» Exercise details: Copy exactly the lines of the records below, and only those lines, beginning with the line that contains "ATOM 27 N N" and ending with the line that contains "ATOM 39 O O".

» Excerpted data:
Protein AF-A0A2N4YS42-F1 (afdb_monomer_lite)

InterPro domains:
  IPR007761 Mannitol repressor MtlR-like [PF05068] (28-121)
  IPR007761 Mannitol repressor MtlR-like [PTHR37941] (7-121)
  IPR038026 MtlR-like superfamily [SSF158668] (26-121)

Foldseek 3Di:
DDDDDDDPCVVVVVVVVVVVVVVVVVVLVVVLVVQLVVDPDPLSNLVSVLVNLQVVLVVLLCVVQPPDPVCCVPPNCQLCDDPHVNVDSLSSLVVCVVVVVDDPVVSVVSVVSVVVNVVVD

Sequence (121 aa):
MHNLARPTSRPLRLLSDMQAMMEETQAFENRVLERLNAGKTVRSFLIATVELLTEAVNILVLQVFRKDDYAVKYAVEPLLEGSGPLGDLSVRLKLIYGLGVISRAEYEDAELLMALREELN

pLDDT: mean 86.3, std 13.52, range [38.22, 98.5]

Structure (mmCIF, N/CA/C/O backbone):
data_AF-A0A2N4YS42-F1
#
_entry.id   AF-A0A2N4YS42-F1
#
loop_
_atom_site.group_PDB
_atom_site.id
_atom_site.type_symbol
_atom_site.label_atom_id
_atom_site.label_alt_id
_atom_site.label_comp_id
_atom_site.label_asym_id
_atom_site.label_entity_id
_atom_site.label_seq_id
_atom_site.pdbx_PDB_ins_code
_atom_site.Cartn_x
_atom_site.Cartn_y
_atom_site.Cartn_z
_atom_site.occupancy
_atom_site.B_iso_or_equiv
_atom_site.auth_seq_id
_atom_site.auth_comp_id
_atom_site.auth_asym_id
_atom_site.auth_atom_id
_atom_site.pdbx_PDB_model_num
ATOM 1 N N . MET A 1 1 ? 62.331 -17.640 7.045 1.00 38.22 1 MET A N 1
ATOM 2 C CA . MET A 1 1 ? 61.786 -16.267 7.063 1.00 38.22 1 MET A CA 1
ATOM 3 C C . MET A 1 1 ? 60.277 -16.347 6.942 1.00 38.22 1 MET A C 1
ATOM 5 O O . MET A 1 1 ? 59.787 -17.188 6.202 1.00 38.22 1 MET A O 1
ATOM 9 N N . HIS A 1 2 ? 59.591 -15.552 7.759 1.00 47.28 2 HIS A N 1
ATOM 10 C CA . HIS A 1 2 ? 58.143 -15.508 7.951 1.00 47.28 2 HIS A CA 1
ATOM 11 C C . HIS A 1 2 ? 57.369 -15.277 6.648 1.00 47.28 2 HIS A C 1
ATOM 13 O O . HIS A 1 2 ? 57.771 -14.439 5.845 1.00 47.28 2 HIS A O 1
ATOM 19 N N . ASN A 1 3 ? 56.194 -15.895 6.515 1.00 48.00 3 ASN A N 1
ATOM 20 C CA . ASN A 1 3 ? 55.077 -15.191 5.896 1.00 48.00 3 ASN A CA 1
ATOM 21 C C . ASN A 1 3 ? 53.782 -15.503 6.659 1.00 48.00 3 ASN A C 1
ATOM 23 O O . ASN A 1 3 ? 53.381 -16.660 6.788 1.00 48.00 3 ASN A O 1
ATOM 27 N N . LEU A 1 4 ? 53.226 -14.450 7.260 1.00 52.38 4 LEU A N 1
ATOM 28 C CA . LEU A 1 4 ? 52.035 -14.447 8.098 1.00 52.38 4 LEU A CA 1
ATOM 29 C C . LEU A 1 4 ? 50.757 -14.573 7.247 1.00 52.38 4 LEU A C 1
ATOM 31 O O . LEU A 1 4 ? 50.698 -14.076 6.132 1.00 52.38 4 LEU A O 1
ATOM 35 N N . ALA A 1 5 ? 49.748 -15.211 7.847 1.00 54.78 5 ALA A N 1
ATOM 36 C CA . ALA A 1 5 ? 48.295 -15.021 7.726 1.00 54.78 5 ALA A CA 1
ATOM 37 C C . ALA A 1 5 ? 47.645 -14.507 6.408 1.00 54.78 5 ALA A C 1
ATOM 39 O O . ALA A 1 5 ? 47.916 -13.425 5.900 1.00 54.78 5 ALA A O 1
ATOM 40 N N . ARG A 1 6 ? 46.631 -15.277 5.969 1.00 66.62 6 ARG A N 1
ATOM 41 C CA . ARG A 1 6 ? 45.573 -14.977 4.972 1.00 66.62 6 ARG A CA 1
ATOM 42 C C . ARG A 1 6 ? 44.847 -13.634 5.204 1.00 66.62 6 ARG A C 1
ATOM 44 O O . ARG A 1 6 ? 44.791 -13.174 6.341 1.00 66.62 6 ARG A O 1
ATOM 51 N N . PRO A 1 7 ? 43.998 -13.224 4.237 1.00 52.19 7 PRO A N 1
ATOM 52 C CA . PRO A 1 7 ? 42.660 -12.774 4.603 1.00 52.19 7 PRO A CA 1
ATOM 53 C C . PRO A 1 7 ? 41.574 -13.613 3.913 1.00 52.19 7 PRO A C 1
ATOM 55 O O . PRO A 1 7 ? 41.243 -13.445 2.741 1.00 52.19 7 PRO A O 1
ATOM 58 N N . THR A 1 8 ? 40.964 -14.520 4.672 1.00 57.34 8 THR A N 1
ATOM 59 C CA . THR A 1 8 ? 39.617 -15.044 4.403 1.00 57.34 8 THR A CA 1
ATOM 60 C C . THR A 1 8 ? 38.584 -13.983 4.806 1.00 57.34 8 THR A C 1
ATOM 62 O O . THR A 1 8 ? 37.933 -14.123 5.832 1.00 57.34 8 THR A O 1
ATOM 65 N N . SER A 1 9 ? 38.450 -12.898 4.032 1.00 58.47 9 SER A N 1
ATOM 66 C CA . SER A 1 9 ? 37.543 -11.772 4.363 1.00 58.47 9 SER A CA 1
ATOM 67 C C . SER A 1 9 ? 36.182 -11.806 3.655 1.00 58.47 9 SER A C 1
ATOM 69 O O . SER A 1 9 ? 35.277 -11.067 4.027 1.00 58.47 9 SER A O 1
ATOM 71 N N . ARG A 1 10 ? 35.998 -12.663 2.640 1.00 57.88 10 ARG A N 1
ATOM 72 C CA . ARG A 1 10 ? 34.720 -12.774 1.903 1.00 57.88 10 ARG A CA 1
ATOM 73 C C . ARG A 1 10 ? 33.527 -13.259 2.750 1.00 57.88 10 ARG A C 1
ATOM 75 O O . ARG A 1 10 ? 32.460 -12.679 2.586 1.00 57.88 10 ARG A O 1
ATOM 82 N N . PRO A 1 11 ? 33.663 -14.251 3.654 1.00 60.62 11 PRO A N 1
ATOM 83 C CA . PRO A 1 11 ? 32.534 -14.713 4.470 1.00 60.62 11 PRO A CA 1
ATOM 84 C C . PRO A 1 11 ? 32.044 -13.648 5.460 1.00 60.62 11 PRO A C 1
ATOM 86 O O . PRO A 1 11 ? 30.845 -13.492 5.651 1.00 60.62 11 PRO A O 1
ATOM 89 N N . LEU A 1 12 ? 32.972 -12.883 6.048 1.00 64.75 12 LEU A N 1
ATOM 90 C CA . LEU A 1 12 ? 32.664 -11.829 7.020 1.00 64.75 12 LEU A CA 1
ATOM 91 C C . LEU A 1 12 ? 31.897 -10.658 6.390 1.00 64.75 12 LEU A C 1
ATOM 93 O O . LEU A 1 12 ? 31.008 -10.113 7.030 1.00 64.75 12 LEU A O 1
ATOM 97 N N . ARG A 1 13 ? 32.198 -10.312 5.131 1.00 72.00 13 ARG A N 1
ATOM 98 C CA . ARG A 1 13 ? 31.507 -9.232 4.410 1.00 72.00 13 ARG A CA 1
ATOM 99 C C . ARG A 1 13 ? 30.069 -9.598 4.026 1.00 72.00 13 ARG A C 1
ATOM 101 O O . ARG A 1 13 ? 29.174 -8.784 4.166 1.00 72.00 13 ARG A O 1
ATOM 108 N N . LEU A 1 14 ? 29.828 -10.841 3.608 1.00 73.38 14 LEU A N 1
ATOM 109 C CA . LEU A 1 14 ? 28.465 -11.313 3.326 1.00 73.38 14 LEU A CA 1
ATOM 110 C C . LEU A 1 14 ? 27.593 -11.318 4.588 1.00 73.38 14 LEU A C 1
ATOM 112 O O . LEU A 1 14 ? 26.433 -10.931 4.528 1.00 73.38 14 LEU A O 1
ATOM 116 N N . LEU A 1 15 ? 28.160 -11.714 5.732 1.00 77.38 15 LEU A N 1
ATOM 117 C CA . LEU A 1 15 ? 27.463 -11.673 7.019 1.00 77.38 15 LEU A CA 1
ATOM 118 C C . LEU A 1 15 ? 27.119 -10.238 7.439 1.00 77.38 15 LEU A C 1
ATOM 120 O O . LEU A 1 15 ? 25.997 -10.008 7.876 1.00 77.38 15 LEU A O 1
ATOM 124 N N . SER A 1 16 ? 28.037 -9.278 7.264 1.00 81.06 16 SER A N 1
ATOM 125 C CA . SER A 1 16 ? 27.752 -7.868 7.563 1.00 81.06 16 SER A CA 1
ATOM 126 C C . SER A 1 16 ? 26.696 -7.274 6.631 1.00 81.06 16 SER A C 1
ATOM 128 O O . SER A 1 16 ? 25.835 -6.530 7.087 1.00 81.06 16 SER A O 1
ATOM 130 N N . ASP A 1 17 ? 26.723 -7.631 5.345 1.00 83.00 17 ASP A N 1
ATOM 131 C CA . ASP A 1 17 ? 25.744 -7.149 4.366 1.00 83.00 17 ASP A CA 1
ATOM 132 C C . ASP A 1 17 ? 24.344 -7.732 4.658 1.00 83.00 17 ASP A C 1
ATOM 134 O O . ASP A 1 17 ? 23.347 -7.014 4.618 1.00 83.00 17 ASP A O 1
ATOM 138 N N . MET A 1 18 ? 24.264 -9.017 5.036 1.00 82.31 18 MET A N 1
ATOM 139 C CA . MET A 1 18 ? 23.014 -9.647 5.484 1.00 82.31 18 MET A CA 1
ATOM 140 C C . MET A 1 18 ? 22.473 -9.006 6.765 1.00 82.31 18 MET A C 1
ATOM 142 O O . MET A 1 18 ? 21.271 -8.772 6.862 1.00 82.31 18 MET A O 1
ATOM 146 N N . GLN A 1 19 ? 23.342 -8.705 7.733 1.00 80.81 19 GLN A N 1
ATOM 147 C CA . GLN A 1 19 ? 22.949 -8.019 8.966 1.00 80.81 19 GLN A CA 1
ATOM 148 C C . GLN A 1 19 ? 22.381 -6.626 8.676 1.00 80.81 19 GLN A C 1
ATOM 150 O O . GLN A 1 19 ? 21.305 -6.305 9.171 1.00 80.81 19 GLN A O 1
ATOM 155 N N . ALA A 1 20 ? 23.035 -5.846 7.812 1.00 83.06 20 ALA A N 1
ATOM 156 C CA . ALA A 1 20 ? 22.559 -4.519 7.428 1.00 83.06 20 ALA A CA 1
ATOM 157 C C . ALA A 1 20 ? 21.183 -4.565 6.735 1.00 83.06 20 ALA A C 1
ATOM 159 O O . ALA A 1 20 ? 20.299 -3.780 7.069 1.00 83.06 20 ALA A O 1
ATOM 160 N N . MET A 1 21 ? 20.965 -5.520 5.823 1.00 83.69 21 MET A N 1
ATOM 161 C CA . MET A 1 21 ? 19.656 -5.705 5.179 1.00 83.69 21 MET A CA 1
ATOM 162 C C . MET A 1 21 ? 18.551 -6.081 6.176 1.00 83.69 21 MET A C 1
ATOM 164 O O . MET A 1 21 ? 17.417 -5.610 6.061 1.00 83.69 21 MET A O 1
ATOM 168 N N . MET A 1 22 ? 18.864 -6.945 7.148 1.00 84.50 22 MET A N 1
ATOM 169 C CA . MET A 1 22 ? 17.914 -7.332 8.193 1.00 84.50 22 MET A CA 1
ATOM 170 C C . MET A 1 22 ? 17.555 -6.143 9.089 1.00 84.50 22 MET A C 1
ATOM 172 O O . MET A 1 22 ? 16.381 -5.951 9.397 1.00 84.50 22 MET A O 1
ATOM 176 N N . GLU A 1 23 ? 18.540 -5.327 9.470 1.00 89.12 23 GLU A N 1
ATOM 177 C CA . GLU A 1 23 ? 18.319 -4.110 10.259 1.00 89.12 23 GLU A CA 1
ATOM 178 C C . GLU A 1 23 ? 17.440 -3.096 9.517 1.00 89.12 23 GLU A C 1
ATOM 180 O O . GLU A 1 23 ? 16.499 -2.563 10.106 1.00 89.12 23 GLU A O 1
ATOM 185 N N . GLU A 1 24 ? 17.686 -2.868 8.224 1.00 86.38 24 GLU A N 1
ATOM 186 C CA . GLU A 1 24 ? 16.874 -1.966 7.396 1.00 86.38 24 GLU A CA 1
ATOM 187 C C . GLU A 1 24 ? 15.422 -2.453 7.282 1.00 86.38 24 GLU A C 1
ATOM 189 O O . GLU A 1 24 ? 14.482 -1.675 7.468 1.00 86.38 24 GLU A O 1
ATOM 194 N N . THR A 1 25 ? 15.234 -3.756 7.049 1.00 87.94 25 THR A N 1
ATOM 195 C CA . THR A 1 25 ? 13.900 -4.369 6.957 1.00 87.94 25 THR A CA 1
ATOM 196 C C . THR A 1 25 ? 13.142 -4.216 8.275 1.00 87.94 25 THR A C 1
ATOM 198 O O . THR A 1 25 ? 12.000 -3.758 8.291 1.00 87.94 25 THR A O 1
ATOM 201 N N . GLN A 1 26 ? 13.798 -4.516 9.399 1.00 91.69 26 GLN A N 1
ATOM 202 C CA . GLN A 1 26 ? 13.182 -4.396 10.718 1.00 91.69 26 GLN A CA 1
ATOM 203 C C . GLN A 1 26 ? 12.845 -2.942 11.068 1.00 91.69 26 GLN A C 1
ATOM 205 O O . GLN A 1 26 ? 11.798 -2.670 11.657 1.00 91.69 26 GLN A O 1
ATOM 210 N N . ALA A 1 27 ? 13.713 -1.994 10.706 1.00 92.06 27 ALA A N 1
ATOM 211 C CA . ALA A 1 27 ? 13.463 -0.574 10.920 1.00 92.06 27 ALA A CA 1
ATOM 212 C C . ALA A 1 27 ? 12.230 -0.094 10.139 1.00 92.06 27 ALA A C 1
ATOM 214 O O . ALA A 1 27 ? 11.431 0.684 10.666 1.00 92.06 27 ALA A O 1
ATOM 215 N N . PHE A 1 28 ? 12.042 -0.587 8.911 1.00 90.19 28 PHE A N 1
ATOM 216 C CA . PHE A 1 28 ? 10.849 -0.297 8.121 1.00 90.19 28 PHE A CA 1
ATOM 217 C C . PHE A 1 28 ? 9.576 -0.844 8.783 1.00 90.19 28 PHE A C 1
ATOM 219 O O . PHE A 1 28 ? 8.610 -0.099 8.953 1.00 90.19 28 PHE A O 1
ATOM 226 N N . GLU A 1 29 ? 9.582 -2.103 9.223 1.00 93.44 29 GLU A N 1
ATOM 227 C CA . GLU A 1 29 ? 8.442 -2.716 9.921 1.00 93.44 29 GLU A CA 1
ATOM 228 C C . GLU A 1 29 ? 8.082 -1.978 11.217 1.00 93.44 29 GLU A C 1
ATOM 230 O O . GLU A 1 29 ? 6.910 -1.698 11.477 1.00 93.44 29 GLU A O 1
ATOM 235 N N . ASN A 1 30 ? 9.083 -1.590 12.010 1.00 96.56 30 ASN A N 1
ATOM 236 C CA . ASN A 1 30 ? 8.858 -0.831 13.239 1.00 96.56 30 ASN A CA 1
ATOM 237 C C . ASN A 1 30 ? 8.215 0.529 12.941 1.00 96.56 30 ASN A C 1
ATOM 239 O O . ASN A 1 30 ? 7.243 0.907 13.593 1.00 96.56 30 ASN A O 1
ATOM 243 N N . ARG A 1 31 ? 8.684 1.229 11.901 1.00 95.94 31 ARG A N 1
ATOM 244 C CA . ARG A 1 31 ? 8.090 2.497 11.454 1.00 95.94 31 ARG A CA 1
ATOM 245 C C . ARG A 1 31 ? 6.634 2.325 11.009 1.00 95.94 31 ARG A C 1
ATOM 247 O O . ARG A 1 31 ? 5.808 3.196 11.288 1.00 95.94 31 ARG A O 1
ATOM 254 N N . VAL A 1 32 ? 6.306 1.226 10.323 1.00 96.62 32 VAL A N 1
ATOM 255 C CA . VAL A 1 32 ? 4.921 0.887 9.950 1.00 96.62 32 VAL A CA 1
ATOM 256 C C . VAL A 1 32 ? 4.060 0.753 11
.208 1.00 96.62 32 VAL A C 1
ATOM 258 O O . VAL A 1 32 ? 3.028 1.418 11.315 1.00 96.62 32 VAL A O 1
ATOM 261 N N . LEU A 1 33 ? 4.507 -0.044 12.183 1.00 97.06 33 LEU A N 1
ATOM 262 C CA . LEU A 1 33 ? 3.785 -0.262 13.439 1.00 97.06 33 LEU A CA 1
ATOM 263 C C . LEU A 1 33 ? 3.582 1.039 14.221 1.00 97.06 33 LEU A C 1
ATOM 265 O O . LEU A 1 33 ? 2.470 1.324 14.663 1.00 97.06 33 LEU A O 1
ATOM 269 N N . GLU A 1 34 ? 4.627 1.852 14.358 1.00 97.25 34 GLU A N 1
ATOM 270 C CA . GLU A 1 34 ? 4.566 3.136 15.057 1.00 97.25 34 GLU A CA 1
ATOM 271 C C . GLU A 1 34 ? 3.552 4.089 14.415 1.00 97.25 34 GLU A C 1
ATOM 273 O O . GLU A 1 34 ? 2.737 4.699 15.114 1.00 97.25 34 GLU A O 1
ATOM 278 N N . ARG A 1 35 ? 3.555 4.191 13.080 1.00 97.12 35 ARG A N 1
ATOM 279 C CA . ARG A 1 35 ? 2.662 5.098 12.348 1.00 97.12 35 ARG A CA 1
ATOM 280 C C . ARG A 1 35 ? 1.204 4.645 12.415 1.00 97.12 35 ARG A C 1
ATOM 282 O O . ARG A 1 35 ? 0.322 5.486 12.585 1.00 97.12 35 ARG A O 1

» Your response:
ATOM 27 N N . LEU A 1 4 ? 53.226 -14.450 7.260 1.00 52.38 4 LEU A N 1
ATOM 28 C CA . LEU A 1 4 ? 52.035 -14.447 8.098 1.00 52.38 4 LEU A CA 1
ATOM 29 C C . LEU A 1 4 ? 50.757 -14.573 7.247 1.00 52.38 4 LEU A C 1
ATOM 31 O O . LEU A 1 4 ? 50.698 -14.076 6.132 1.00 52.38 4 LEU A O 1
ATOM 35 N N . ALA A 1 5 ? 49.748 -15.211 7.847 1.00 54.78 5 ALA A N 1
ATOM 36 C CA . ALA A 1 5 ? 48.295 -15.021 7.726 1.00 54.78 5 ALA A CA 1
ATOM 37 C C . ALA A 1 5 ? 47.645 -14.507 6.408 1.00 54.78 5 ALA A C 1
ATOM 39 O O . ALA A 1 5 ? 47.916 -13.425 5.900 1.00 54.78 5 ALA A O 1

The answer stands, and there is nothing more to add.